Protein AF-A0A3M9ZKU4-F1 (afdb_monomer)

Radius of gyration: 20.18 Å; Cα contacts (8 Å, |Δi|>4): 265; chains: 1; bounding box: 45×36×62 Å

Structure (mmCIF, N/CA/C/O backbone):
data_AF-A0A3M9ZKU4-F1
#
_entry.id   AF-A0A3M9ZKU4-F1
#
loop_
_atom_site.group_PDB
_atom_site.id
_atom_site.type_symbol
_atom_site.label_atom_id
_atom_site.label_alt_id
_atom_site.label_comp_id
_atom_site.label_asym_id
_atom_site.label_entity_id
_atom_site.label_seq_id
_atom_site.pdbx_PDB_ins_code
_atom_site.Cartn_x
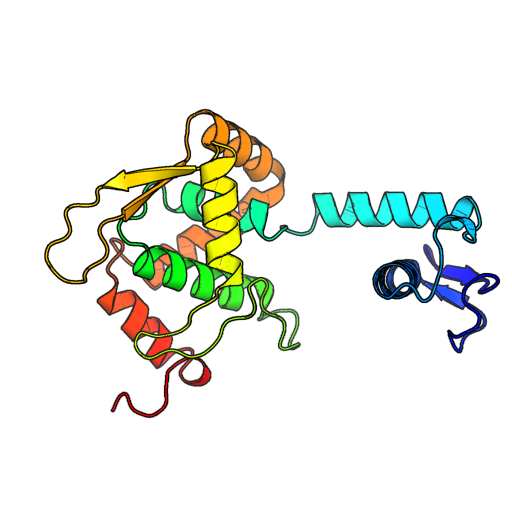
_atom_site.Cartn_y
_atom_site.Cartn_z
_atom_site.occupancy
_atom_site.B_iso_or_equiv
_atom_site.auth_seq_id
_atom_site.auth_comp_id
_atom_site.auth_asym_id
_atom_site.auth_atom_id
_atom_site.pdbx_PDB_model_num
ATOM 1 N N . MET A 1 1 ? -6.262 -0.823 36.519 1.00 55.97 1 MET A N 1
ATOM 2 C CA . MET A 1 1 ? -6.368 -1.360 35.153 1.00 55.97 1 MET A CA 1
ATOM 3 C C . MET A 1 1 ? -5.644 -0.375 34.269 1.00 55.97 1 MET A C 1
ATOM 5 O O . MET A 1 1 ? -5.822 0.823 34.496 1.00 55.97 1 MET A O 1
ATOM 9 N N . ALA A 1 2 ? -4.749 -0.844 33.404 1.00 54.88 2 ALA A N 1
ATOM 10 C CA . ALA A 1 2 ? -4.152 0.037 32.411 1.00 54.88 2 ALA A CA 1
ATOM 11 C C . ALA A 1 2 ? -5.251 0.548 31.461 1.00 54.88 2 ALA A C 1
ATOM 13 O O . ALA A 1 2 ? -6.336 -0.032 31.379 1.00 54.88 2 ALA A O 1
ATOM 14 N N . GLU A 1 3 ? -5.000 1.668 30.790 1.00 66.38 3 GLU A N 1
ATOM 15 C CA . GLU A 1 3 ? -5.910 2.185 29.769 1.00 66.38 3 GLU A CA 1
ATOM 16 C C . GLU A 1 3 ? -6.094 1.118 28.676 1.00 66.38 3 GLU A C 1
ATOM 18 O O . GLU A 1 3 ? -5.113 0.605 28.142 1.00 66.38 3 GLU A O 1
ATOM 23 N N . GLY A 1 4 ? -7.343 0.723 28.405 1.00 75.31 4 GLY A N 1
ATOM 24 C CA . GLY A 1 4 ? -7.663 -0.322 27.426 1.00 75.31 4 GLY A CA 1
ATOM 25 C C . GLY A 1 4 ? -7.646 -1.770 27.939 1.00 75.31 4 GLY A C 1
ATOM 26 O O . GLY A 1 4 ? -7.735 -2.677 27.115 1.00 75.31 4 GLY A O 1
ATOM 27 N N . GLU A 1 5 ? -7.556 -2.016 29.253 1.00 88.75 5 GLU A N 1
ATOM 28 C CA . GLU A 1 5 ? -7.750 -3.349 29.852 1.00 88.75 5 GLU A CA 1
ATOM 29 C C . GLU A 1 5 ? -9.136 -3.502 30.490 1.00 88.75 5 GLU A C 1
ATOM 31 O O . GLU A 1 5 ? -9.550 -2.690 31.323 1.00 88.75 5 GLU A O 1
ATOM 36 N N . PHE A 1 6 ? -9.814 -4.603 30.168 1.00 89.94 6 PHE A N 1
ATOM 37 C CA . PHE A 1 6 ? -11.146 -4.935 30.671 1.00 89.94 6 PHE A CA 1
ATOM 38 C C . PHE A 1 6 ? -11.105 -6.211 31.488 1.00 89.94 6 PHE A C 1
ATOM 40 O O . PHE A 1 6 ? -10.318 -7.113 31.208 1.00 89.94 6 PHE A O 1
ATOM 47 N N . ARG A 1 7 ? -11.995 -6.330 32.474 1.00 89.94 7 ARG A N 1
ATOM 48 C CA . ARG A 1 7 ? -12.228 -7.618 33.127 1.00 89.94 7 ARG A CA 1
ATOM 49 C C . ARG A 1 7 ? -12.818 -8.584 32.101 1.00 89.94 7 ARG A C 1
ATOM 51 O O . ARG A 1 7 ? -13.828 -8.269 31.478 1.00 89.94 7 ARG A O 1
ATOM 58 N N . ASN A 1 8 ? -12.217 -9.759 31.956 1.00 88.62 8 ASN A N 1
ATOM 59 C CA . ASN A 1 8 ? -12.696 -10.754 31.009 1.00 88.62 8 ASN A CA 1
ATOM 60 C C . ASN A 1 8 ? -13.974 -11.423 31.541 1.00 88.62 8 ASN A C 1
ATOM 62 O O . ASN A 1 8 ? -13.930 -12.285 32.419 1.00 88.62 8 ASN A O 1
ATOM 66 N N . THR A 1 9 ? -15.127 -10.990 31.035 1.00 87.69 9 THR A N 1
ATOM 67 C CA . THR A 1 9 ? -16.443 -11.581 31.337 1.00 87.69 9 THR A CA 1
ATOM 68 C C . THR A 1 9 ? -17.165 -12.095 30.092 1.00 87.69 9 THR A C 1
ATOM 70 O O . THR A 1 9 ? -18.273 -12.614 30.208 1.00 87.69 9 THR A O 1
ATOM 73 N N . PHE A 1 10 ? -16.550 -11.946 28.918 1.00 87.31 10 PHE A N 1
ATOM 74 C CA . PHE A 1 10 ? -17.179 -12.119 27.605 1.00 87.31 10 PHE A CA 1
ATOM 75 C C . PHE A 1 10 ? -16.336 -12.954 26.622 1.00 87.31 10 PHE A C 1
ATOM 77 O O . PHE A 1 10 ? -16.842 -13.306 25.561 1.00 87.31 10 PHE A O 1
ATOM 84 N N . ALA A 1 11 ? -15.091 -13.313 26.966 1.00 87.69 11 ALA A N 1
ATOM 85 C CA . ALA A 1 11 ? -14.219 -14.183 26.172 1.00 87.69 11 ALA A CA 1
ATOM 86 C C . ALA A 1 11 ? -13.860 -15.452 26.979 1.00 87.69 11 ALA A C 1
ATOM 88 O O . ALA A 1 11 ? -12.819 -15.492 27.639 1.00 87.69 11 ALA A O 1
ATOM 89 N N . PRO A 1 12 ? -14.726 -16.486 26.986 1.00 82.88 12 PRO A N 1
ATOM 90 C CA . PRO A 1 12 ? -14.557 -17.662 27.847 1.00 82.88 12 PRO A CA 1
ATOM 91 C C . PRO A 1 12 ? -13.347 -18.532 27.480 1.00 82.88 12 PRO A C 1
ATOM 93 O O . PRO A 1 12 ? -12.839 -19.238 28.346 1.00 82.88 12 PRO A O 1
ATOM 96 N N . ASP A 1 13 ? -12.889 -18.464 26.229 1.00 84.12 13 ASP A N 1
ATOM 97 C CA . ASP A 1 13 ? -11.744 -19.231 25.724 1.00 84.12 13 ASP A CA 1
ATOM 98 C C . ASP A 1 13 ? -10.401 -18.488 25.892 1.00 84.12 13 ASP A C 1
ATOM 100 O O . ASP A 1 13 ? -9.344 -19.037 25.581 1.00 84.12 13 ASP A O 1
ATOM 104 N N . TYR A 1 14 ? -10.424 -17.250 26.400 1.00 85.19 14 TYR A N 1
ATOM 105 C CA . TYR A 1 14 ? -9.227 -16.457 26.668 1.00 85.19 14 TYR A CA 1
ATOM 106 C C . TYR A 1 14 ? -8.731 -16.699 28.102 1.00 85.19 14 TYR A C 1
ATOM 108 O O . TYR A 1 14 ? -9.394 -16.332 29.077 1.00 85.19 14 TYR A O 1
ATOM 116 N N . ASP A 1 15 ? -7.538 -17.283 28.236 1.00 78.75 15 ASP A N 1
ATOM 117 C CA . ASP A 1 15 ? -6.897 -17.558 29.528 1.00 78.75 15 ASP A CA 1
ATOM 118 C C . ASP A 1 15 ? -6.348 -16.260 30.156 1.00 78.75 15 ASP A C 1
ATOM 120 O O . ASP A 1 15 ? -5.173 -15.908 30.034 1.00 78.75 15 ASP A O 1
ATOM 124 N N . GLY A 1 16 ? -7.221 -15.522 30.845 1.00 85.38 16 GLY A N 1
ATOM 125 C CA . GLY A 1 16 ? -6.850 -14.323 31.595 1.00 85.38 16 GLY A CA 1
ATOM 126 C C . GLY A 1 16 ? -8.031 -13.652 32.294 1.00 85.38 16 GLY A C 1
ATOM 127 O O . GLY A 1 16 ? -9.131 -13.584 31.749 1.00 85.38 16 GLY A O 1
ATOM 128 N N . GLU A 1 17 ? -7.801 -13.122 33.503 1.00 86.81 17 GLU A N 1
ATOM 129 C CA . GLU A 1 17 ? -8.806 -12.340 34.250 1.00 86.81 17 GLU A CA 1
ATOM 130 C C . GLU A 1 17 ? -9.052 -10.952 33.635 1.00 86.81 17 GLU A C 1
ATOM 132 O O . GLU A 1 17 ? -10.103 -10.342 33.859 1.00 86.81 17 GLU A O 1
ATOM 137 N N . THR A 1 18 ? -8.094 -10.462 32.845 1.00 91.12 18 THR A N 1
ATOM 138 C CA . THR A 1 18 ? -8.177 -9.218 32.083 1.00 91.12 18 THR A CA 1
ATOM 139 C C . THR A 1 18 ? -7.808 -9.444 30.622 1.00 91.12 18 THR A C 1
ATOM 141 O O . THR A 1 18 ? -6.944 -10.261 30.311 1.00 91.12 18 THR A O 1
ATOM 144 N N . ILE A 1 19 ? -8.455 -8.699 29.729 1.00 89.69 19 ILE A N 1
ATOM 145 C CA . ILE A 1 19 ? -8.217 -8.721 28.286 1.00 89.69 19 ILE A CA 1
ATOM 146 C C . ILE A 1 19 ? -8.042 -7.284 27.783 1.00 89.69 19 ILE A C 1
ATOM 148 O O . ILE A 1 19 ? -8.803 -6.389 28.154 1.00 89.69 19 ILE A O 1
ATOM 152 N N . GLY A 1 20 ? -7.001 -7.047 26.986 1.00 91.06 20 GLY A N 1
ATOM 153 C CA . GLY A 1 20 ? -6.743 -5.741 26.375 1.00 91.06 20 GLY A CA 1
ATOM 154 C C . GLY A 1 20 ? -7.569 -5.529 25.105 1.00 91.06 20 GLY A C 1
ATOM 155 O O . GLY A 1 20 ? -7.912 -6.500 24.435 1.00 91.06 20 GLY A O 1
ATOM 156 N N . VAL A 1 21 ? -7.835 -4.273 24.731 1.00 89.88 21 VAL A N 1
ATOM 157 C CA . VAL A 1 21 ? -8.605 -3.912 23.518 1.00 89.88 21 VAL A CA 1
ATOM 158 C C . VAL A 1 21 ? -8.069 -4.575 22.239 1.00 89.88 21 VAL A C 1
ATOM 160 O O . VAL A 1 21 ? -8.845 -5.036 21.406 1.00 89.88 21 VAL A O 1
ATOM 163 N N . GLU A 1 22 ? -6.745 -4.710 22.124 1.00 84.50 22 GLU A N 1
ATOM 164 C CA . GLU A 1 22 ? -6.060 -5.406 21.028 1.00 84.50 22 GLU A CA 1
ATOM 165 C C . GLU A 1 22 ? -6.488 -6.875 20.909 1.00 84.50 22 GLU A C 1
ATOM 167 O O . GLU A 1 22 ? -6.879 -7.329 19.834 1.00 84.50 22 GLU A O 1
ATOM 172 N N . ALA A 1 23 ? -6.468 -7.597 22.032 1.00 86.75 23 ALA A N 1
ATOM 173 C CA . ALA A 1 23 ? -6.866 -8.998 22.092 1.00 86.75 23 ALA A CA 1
·····
### Exercise prompt:
The lines wanted are those from the one with "ATOM 160 O O" through the last line of the records, repeated exactly and with both ends included.

### Task output:
ATOM 160 O O . VAL A 1 21 ? -8.845 -5.036 21.406 1.00 89.88 21 VAL A O 1
ATOM 163 N N . GLU A 1 22 ? -6.745 -4.710 22.124 1.00 84.50 22 GLU A N 1
ATOM 164 C CA . GLU A 1 22 ? -6.060 -5.406 21.028 1.00 84.50 22 GLU A CA 1
ATOM 165 C C . GLU A 1 22 ? -6.488 -6.875 20.909 1.00 84.50 22 GLU A C 1
ATOM 167 O O . GLU A 1 22 ? -6.879 -7.329 19.834 1.00 84.50 22 GLU A O 1
ATOM 172 N N . ALA A 1 23 ? -6.468 -7.597 22.032 1.00 86.75 23 ALA A N 1
ATOM 173 C CA . ALA A 1 23 ? -6.866 -8.998 22.092 1.00 86.75 23 ALA A CA 1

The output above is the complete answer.